Once installed, Claude Code automatically loads the GoodMem SDK reference when you ask it to create embedders, store memories, run retrieval, etc.

## Project structure

```
clients/v2/
├── python/              # Python SDK (this directory, published to PyPI as "goodmem")
├── _client_gen/         # Code generation (spec → SDK + MCP)
├── _doc_gen/            # Doc generation (ref pages, skills, sdk2rest)
├── mcp/                 # MCP server (published to npm as @pairsystems/goodmem-mcp)
├── claude/              # Claude Code plugin (git subtree → public repo)
├── vibe/                # Cross-SDK vibe auditing (audit_docs.sh, audit_ref_doc.sh, ...)
├── registries/          # Shared model registries (copied into each SDK)
├── ci/                  # CI infrastructure
├── notes/               # Internal dev notes (client_gen.md, doc_gen.md)
├── client_gen.sh        # Full SDK generation pipeline
└── doc_gen.sh           # Full doc generation pipeline
```

## Development commands

```bash
# Generation (run from clients/v2/, not python/)
cd ..
./client_gen.sh                # compile server → IR → Python SDK → MCP → test
./client_gen.sh -y             # same, but skip server-reset confirmation (unattended/CI)
./doc_gen.sh                   # ref pages + skills + snippets
./doc_gen.sh --sdk2rest        # translate SDK test snippets → REST equivalents

# Publishing (run from python/)
cd python
./publish.sh                   # Publish to PyPI
./publish.sh --test            # Publish to TestPyPI

# Vibe auditing (Claude Code non-interactive)
../vibe/audit_docs.sh          # run all doc audits (ref docs + skill docs)
../vibe/audit_ref_doc.sh       # audit generated MDX ref docs against SDK source
../vibe/audit_skill_doc.sh     # audit generated skill reference (SDK, REST, patterns)
```
In `client_gen.sh`, integration test is only activated when environment variables `GOODMEM_BASE_URL` and `GOODMEM_API_KEY` are set.

> **Warning:** Before the integration tests, `client_gen.sh` and CI all run `goodmem-reset.sh` to **delete ALL resources** on the target server. Never point `GOODMEM_BASE_URL` at a production server. We have a dedicated test server on Fly.io for this purpose. See [ci/README.md](../ci/README.md) for more details.

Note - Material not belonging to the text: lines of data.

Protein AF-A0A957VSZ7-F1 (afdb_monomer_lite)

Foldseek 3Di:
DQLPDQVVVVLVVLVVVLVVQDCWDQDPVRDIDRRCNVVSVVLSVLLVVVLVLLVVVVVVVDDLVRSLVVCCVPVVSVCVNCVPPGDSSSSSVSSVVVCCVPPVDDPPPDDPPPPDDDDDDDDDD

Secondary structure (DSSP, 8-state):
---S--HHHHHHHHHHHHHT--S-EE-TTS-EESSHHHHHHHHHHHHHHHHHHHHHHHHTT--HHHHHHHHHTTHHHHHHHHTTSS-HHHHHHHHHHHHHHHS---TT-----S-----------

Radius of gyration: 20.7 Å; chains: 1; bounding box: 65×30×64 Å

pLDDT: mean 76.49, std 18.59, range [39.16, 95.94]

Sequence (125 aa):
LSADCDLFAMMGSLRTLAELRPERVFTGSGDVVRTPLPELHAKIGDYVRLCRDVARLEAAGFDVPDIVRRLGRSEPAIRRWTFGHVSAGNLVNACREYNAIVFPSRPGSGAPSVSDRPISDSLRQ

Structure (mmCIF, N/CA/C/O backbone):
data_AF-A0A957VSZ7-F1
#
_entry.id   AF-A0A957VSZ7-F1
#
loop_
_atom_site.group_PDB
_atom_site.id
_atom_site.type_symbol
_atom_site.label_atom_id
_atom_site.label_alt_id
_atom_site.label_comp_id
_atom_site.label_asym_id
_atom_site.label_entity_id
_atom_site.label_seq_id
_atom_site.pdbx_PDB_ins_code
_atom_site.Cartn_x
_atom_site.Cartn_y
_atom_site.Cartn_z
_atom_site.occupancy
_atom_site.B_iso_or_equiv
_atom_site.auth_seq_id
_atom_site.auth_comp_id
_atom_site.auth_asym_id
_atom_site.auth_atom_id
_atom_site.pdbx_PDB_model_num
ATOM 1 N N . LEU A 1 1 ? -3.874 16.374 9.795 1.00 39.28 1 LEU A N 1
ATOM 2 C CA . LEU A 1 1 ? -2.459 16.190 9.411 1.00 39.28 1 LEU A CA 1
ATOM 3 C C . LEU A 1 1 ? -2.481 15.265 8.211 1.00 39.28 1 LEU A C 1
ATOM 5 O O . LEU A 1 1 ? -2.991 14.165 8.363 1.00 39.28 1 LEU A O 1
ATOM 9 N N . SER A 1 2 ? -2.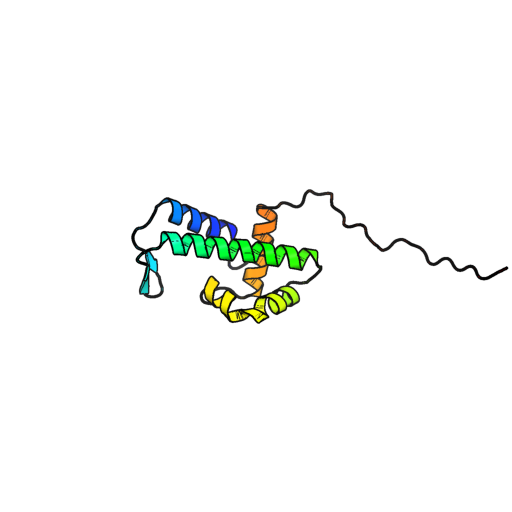082 15.752 7.033 1.00 45.53 2 SER A N 1
ATOM 10 C CA . SER A 1 2 ? -1.954 14.923 5.826 1.00 45.53 2 SER A CA 1
ATOM 11 C C . SER A 1 2 ? -1.098 13.709 6.164 1.00 45.53 2 SER A C 1
ATOM 13 O O . SER A 1 2 ? -0.048 13.890 6.782 1.00 45.53 2 SER A O 1
ATOM 15 N N . ALA A 1 3 ? -1.513 12.494 5.802 1.00 56.34 3 ALA A N 1
ATOM 16 C CA . ALA A 1 3 ? -0.568 11.389 5.781 1.00 56.34 3 ALA A CA 1
ATOM 17 C C . ALA A 1 3 ? 0.601 11.808 4.872 1.00 56.34 3 ALA A C 1
ATOM 19 O O . ALA A 1 3 ? 0.376 12.302 3.768 1.00 56.34 3 ALA A O 1
ATOM 20 N N . ASP A 1 4 ? 1.849 11.625 5.311 1.00 65.56 4 ASP A N 1
ATOM 21 C CA . ASP A 1 4 ? 3.041 11.901 4.482 1.00 65.56 4 ASP A CA 1
ATOM 22 C C . ASP A 1 4 ? 3.118 10.991 3.233 1.00 65.56 4 ASP A C 1
ATOM 24 O O . ASP A 1 4 ? 4.066 11.046 2.453 1.00 65.56 4 ASP A O 1
ATOM 28 N N . CYS A 1 5 ? 2.138 10.105 3.057 1.00 74.44 5 CYS A N 1
ATOM 29 C CA . CYS A 1 5 ? 2.089 9.063 2.054 1.00 74.44 5 CYS A CA 1
ATOM 30 C C . CYS A 1 5 ? 0.662 8.940 1.503 1.00 74.44 5 CYS A C 1
ATOM 32 O O . CYS A 1 5 ? -0.204 8.374 2.165 1.00 74.44 5 CYS A O 1
ATOM 34 N N . ASP A 1 6 ? 0.441 9.389 0.267 1.00 88.06 6 ASP A N 1
ATOM 35 C CA . ASP A 1 6 ? -0.777 9.076 -0.487 1.00 88.06 6 ASP A CA 1
ATOM 36 C C . ASP A 1 6 ? -0.642 7.677 -1.109 1.00 88.06 6 ASP A C 1
ATOM 38 O O . ASP A 1 6 ? -0.002 7.472 -2.148 1.00 88.06 6 ASP A O 1
ATOM 42 N N . LEU A 1 7 ? -1.231 6.684 -0.439 1.00 89.12 7 LEU A N 1
ATOM 43 C CA . LEU A 1 7 ? -1.167 5.298 -0.890 1.00 89.12 7 LEU A CA 1
ATOM 44 C C . LEU A 1 7 ? -1.975 5.067 -2.175 1.00 89.12 7 LEU A C 1
ATOM 46 O O . LEU A 1 7 ? -1.614 4.193 -2.963 1.00 89.12 7 LEU A O 1
ATOM 50 N N . PHE A 1 8 ? -3.030 5.845 -2.430 1.00 91.62 8 PHE A N 1
ATOM 51 C CA . PHE A 1 8 ? -3.816 5.722 -3.657 1.00 91.62 8 PHE A CA 1
ATOM 52 C C . PHE A 1 8 ? -2.993 6.158 -4.873 1.00 91.62 8 PHE A C 1
ATOM 54 O O . PHE A 1 8 ? -2.847 5.384 -5.826 1.00 91.62 8 PHE A O 1
ATOM 61 N N . ALA A 1 9 ? -2.372 7.339 -4.807 1.00 91.50 9 ALA A N 1
ATOM 62 C CA . ALA A 1 9 ? -1.485 7.838 -5.857 1.00 91.50 9 ALA A CA 1
ATOM 63 C C . ALA A 1 9 ? -0.258 6.931 -6.060 1.00 91.50 9 ALA A C 1
ATOM 65 O O . ALA A 1 9 ? 0.131 6.641 -7.199 1.00 91.50 9 ALA A O 1
ATOM 66 N N . MET A 1 10 ? 0.325 6.418 -4.970 1.00 90.12 10 MET A N 1
ATOM 67 C CA . MET A 1 10 ? 1.441 5.470 -5.037 1.00 90.12 10 MET A CA 1
ATOM 68 C C . MET A 1 10 ? 1.040 4.168 -5.744 1.00 90.12 10 MET A C 1
ATOM 70 O O . MET A 1 10 ? 1.741 3.713 -6.650 1.00 90.12 10 MET A O 1
ATOM 74 N N . MET A 1 11 ? -0.090 3.567 -5.358 1.00 90.88 11 MET A N 1
ATOM 75 C CA . MET A 1 11 ? -0.590 2.331 -5.966 1.00 90.88 11 MET A CA 1
ATOM 76 C C . MET A 1 11 ? -0.931 2.522 -7.445 1.00 90.88 11 MET A C 1
ATOM 78 O O . MET A 1 11 ? -0.640 1.636 -8.249 1.00 90.88 11 MET A O 1
ATOM 82 N N . GLY A 1 12 ? -1.496 3.676 -7.815 1.00 92.81 12 GLY A N 1
ATOM 83 C CA . GLY A 1 12 ? -1.709 4.060 -9.212 1.00 92.81 12 GLY A CA 1
ATOM 84 C C . GLY A 1 12 ? -0.397 4.099 -9.994 1.00 92.81 12 GLY A C 1
ATOM 85 O O . GLY A 1 12 ? -0.261 3.413 -11.003 1.00 92.81 12 GLY A O 1
ATOM 86 N N . SER A 1 13 ? 0.609 4.794 -9.462 1.00 92.44 13 SER A N 1
ATOM 87 C CA . SER A 1 13 ? 1.932 4.911 -10.088 1.00 92.44 13 SER A CA 1
ATOM 88 C C . SER A 1 13 ? 2.623 3.554 -10.277 1.00 92.44 13 SER A C 1
ATOM 90 O O . SER A 1 13 ? 3.195 3.292 -11.333 1.00 92.44 13 SER A O 1
ATOM 92 N N . LEU A 1 14 ? 2.541 2.657 -9.284 1.00 91.12 14 LEU A N 1
ATOM 93 C CA . LEU A 1 14 ? 3.100 1.302 -9.380 1.00 91.12 14 LEU A CA 1
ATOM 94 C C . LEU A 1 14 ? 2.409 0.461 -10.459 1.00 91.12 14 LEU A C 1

See [notes/client_gen.md](../notes/client_gen.md) for the full regeneration workflow and [notes/doc_gen.md](../notes/doc_gen.md) for the doc and auditing pipelines.



## Documentation

* [Code generation guide](../notes/client_gen.md) — architecture, regeneration, testing, tier details
* [Doc generation guide](../notes/doc_gen.md) — how ref docs are generated, docstring authoring
* [CI pipeline](../ci/README.md) — GitHub Actions workflow, secrets, Fly.io test server setup
* [API reference](https://docs.goodmem.ai/docs/reference/sdk/python) — published SDK docs

## TODO

1. Add `gemini-embedding-001` to embedder registry once backend adds `OPENAI_COMPATIBLE` to `ProviderType`.
2. Add Anthropic, Google, Cohere, and Mistral LLMs to registry once backend adds matching `LLMProviderType` values.
3. Automate model registry updates to add new models as they are released.
4. Generate SDK to an intermediate representation, then map that to cURL, HTTPie, HTTPX, Go, JavaScript, etc.